In the present study, we also found eradication rate of standard triple therapy to be very lower than 80%. To date, there is no study combining tetracycline with any agent other than metranidazole in the literature. Similarly, eradication rate was also low in treatment-naïve patients who received lansoprazole plus amoxicillin plus tetracycline. Despite the low rate of resistance to tetracycline, eradication rates are lower than expected probably as a result of that we can not provide sufficient antimicrobial concentrations with amoxycillin combination. Therefore, we can suggest that tetracycline, which is generally preferred in quadruple therapy (a PPI plus metronidazole plus tetracycline plus bismuth), is not suitable for combination in triple therapy.

Eradication rates in the group who did not respond to previous standard triple therapy-similar to naïve patients but far from the acceptable rates-is contraversial. Eradication rates in studies evaluating patients who did not respond to standard triple therapy are various. In a study performed by Matsumoto et al.,20 eradication rates of two different combinations including levofloxacin or metronidazole instead of clarithromycin in patients unresponsive to previous standard triple therapy were 73% and 96%, respectively. In another study performed by Perri et al.,21 three different combinations were used in such patients. Ranitidine bismuth citrate 400 mg b.i.d. plus amoxicillin 1 g b.i.d. plus tinidazole 500 mg b.i.d. (RBCAT) was given to the first group, pantoprazole 40 mg b.i.d. plus amoxycillin 1 g b.i.d. plus levofloxacin 500 mg once a day to the second group and pantoprazole 40 mg b.i.d. plus ranitidine bismuth citrate 240 mg b.i.d. plus tetracycline 500 mg q.i.d. plus metronidazole 500 mg b.i.d. to the third group. Eradication rates were 85%, 63%, and 83%, respectively.

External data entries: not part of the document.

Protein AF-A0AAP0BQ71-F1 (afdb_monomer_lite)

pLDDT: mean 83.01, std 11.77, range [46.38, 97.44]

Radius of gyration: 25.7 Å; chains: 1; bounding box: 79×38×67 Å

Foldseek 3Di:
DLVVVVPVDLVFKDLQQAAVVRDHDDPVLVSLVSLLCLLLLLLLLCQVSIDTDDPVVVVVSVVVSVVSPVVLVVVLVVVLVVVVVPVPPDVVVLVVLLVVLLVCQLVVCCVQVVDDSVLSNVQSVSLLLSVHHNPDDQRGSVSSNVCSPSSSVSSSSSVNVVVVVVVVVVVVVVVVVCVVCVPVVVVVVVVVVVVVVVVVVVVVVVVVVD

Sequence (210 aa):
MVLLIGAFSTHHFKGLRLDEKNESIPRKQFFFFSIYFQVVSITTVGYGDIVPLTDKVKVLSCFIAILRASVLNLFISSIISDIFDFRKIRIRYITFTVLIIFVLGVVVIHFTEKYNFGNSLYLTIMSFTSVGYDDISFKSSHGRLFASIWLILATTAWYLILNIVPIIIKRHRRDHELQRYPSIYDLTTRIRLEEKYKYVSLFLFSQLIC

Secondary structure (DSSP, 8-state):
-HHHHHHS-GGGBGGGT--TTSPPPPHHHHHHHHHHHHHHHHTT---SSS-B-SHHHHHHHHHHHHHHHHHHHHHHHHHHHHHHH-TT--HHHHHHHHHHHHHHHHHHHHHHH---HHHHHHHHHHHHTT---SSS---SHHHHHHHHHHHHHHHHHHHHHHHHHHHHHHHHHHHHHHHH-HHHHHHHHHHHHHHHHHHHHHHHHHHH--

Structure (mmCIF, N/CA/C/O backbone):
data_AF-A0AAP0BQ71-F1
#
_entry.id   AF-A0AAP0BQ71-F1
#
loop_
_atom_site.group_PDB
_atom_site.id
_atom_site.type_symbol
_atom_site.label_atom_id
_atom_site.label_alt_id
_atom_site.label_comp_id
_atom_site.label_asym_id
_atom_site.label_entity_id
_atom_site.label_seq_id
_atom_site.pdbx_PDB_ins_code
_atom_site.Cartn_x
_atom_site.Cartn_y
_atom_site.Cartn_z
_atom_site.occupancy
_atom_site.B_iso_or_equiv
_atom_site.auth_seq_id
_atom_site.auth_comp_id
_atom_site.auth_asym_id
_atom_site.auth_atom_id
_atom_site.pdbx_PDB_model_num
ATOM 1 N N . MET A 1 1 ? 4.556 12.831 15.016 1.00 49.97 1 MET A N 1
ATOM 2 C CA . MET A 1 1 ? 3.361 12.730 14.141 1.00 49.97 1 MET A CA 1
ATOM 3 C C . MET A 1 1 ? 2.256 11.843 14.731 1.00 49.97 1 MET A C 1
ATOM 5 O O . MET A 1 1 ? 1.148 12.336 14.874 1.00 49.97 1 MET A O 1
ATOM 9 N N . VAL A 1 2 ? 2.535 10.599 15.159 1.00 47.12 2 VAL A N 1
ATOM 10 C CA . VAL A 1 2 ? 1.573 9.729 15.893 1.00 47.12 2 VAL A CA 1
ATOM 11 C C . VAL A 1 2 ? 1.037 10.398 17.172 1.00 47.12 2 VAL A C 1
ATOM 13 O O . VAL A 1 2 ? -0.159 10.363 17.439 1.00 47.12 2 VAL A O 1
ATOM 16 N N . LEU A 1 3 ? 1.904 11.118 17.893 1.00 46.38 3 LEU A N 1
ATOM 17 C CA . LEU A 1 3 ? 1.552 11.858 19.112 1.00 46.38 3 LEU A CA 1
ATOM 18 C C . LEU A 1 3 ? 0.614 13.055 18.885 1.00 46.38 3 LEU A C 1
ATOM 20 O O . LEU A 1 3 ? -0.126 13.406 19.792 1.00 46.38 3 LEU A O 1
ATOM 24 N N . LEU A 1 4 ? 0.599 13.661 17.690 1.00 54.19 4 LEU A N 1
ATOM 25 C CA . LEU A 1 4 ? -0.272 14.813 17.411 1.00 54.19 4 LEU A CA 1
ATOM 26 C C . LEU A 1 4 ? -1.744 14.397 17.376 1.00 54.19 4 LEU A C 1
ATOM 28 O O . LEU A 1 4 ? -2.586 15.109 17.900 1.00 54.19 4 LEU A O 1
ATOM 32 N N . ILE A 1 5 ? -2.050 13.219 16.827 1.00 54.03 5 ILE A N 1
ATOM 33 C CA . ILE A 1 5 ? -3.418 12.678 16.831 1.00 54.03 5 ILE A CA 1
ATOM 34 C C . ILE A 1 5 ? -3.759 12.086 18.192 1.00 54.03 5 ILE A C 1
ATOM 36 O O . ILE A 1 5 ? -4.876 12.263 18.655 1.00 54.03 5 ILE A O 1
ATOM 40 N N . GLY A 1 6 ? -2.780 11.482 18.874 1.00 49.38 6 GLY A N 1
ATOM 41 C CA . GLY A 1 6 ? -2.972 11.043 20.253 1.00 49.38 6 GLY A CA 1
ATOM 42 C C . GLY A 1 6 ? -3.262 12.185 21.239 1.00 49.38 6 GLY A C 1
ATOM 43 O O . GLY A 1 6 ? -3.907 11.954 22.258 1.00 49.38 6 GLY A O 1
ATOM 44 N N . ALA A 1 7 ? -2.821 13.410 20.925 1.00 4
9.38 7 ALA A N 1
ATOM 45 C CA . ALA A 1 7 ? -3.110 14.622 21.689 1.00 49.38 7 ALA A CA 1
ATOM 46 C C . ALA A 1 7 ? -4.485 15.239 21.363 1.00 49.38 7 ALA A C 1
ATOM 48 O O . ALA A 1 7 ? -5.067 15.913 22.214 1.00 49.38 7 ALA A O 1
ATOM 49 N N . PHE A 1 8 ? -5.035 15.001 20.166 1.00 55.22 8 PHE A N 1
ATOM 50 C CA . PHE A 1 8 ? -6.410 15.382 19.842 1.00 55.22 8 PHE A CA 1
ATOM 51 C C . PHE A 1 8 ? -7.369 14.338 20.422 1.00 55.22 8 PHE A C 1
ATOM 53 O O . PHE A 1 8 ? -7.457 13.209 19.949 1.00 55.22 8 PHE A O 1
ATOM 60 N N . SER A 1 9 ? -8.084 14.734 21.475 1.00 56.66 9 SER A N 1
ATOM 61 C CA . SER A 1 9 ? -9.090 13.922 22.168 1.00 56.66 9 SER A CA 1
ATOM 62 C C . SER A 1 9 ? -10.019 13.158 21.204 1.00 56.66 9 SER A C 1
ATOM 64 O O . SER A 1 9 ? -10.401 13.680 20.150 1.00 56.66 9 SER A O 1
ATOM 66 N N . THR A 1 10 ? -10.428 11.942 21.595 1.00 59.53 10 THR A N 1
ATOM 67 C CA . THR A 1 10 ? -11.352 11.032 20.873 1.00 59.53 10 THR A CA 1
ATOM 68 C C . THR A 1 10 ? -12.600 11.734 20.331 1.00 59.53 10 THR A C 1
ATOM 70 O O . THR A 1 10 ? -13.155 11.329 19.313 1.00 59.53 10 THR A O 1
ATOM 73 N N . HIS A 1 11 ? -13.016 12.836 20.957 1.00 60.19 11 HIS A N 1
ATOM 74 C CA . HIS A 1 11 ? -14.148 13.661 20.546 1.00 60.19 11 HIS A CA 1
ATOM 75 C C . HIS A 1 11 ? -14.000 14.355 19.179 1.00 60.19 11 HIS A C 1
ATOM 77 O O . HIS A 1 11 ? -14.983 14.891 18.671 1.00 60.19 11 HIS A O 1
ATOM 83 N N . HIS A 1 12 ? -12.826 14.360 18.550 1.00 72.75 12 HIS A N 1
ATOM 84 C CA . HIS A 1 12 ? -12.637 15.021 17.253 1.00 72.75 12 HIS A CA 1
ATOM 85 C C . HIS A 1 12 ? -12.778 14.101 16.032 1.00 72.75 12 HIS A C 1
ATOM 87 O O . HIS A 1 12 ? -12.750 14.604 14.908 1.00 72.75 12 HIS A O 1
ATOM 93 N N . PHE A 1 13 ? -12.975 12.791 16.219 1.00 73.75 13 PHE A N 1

Similar to low eradication rate of LAC due to increased rate of resistance to clarithromycin, we also achieved low eradication rates with the use of triple therapy including tetracycline instead of clarithromycin despite the low rate of resistance to tetracycline. This emphasizes the importance of other factors apart from resistance to antibiotics in H. pylori eradication.

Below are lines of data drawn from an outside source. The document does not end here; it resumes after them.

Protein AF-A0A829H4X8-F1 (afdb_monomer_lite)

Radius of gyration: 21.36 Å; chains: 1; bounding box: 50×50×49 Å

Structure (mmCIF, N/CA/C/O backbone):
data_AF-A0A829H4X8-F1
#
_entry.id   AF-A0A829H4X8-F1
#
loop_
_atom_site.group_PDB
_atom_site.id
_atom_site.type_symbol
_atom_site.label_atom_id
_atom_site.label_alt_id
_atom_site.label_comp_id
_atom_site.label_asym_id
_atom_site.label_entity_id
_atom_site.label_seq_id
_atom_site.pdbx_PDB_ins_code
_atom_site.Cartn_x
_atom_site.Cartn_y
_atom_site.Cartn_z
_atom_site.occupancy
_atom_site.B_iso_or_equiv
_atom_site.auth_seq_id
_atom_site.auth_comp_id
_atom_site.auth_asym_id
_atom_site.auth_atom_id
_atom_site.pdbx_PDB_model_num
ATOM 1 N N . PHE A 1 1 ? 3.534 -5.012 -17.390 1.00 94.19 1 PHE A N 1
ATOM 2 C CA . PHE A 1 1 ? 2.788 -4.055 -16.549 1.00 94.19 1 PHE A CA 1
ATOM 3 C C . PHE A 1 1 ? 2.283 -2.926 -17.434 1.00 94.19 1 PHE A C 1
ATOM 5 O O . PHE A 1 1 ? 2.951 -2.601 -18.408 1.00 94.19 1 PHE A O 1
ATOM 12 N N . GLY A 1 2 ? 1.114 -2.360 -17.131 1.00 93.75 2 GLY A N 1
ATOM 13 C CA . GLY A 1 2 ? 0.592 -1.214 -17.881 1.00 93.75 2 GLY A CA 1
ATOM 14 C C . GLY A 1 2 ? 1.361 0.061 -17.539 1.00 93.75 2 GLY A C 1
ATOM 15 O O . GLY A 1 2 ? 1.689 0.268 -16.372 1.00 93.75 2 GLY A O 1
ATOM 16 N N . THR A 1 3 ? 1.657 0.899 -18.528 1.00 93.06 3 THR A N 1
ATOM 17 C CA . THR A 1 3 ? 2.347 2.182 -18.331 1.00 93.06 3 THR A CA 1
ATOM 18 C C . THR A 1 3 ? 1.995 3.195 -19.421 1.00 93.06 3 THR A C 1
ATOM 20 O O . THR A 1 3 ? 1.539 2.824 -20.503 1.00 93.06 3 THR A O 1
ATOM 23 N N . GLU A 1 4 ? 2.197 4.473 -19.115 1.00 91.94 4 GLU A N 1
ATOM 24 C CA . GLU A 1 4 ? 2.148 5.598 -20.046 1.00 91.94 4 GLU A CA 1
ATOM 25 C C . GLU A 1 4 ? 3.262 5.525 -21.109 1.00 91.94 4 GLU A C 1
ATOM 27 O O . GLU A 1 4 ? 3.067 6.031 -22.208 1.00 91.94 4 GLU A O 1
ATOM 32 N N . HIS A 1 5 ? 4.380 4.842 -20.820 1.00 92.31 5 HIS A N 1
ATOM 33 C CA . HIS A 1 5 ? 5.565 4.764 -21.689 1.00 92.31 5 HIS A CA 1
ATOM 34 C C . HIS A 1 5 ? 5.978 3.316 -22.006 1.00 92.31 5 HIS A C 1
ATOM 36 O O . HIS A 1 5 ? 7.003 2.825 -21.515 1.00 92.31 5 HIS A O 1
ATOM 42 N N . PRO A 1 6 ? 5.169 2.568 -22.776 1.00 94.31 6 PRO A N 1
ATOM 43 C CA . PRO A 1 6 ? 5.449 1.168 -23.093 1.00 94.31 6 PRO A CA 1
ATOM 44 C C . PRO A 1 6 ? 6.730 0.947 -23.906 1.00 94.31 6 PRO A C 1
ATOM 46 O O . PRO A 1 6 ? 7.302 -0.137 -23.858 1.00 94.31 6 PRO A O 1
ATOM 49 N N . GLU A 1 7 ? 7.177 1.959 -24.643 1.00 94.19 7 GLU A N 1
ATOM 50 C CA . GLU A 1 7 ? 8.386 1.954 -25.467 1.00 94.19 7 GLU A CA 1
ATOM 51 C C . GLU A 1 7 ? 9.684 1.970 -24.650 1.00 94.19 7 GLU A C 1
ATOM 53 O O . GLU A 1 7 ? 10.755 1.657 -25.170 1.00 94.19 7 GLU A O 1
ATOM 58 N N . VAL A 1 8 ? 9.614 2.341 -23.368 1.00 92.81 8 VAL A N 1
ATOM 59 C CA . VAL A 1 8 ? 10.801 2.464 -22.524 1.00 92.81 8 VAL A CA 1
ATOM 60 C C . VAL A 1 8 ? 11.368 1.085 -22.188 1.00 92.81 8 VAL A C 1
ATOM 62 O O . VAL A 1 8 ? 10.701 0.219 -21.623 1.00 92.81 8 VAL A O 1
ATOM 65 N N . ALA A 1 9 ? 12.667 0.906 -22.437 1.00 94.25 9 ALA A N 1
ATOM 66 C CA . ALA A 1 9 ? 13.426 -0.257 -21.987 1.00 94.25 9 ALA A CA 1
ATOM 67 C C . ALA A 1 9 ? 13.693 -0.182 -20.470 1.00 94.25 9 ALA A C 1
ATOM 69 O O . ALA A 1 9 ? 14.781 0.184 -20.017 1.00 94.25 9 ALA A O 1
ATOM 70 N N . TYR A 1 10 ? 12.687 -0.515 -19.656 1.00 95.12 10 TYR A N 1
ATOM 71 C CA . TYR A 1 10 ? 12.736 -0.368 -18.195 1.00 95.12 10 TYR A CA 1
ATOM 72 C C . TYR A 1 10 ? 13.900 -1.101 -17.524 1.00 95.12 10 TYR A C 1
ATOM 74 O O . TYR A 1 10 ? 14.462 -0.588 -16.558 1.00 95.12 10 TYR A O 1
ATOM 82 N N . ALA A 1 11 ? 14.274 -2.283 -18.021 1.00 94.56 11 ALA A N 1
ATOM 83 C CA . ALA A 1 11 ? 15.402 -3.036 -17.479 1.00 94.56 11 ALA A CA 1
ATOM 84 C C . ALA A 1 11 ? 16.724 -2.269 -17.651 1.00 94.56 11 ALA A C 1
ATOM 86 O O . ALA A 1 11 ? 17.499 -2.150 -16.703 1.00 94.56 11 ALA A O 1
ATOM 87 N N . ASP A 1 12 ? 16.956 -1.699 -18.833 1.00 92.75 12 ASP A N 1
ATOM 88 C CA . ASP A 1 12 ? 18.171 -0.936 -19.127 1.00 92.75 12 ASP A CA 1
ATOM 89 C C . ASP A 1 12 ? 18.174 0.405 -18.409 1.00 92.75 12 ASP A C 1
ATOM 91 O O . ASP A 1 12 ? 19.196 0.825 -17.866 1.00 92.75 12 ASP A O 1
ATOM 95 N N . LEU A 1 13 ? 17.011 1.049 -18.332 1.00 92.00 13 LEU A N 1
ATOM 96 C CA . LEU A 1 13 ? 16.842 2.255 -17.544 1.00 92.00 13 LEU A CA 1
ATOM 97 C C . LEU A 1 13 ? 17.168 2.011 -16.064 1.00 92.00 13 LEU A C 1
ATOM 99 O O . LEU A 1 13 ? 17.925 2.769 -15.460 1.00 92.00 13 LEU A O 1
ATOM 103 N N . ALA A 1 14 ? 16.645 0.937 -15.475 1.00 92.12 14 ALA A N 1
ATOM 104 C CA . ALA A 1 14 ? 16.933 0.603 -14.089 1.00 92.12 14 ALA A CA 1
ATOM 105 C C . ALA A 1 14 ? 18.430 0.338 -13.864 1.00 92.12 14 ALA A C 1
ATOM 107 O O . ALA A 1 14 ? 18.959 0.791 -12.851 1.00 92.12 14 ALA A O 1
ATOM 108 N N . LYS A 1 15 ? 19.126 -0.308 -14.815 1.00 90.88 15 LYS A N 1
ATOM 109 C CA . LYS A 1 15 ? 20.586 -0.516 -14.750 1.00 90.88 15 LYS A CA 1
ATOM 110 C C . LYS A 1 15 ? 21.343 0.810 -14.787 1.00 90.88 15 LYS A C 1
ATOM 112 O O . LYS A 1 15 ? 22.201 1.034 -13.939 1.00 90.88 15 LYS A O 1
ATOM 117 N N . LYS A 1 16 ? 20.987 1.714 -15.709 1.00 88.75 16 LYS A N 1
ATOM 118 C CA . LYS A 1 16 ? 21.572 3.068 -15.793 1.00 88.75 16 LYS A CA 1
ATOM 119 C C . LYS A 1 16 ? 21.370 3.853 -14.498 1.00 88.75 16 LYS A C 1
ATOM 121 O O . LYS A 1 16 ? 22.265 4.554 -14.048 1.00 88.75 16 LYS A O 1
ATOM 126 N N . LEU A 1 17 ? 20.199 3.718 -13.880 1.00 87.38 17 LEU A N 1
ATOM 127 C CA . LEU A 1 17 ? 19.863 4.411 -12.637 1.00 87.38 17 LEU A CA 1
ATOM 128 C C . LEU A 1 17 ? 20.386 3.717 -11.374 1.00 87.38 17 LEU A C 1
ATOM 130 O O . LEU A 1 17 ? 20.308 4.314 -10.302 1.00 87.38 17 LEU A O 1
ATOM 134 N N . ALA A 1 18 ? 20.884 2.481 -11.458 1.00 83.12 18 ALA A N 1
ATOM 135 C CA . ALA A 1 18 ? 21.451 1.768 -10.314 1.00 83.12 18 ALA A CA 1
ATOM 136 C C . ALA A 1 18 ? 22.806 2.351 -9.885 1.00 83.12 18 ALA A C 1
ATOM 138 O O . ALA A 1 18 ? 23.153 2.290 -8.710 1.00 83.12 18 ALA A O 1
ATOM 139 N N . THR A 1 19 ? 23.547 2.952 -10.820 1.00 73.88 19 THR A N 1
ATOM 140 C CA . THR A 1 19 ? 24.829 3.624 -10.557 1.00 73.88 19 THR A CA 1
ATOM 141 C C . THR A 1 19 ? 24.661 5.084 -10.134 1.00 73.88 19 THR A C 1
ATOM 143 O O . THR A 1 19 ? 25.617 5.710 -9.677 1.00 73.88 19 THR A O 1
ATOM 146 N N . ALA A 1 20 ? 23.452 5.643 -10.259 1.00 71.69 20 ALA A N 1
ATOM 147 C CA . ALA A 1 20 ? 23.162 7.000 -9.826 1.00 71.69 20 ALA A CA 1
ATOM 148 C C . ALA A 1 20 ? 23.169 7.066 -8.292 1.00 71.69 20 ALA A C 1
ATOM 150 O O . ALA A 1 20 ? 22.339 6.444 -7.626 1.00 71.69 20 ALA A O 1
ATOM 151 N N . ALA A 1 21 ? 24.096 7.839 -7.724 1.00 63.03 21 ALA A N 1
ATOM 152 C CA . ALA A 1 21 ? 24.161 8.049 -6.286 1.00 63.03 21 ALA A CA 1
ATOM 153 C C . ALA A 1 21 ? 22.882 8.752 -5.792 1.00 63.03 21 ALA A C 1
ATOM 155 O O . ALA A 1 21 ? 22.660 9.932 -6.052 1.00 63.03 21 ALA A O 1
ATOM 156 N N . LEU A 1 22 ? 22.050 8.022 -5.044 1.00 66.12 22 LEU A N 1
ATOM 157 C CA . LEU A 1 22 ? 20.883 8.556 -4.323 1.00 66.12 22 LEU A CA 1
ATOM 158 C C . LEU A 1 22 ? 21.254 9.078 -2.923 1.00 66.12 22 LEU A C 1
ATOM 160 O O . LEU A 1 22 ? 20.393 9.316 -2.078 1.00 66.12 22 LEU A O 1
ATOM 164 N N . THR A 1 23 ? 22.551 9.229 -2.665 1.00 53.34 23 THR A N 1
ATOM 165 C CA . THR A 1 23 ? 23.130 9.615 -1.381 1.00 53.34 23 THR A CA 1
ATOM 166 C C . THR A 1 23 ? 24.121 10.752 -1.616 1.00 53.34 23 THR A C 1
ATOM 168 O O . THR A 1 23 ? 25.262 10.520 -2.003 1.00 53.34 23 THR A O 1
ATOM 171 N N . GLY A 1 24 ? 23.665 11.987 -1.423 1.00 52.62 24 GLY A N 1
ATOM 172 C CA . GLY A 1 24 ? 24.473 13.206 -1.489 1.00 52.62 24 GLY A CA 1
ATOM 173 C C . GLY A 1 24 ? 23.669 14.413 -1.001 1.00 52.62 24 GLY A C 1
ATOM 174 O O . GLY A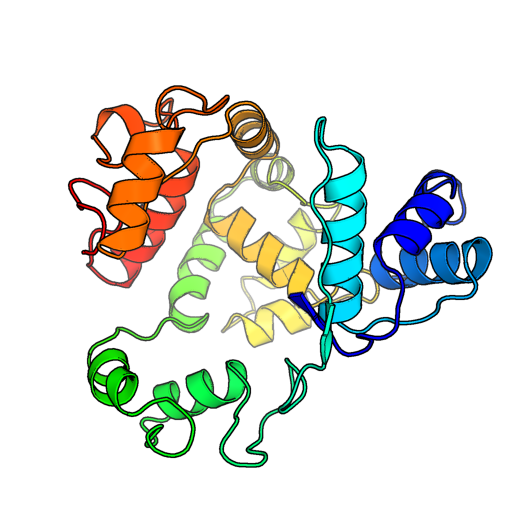 1 24 ? 22.439 14.337 -0.924 1.00 52.62 24 GLY A O 1
ATOM 175 N N . ASP A 1 25 ? 24.344 15.519 -0.679 1.00 48.91 25 ASP A N 1
ATOM 176 C CA . ASP A 1 25 ? 23.732 16.721 -0.080 1.00 48.91 25 ASP A CA 1
ATOM 177 C C . ASP A 1 25 ? 22.598 17.329 -0.930 1.00 48.91 25 ASP A C 1
ATOM 179 O O . ASP A 1 25 ? 21.650 17.894 -0.392 1.00 48.91 25 ASP A O 1
ATOM 183 N N . GLY A 1 26 ? 22.610 17.112 -2.251 1.00 50.56 26 GLY A N 1
ATOM 184 C CA . GLY A 1 26 ? 21.537 17.528 -3.166 1.00 50.56 26 GLY A CA 1
ATOM 185 C C . GLY A 1 26 ? 20.241 16.700 -3.110 1.00 50.56 26 GLY A C 1
ATOM 186 O O . GLY A 1 26 ? 19.268 17.072 -3.758 1.00 50.56 26 GLY A O 1
ATOM 187 N N . PHE A 1 27 ? 20.200 15.588 -2.362 1.00 57.97 27 PHE A N 1
ATOM 188 C CA . PHE A 1 27 ? 19.010 14.730 -2.195 1.00 57.97 27 PHE A CA 1
ATOM 189 C C . PHE A 1 27 ? 18.307 14.926 -0.836 1.00 57.97 27 PHE A C 1
ATOM 191 O O . PHE A 1 27 ? 17.414 14.164 -0.455 1.00 57.97 27 PHE A O 1
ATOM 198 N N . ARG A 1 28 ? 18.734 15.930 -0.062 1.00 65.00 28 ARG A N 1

In the light of all these results of the previous and our studies, we can conclude that triple therapy including a PPI plus amoxicillin plus tetracycline is not a good option in H. pylori eradication despite it has the same mechanism of action with clarithromycin and very low resistance rate. However, it should be noted that the number of patients was low in this study. There is need for studies evaluating the efficacy of this regimen including large patient groups.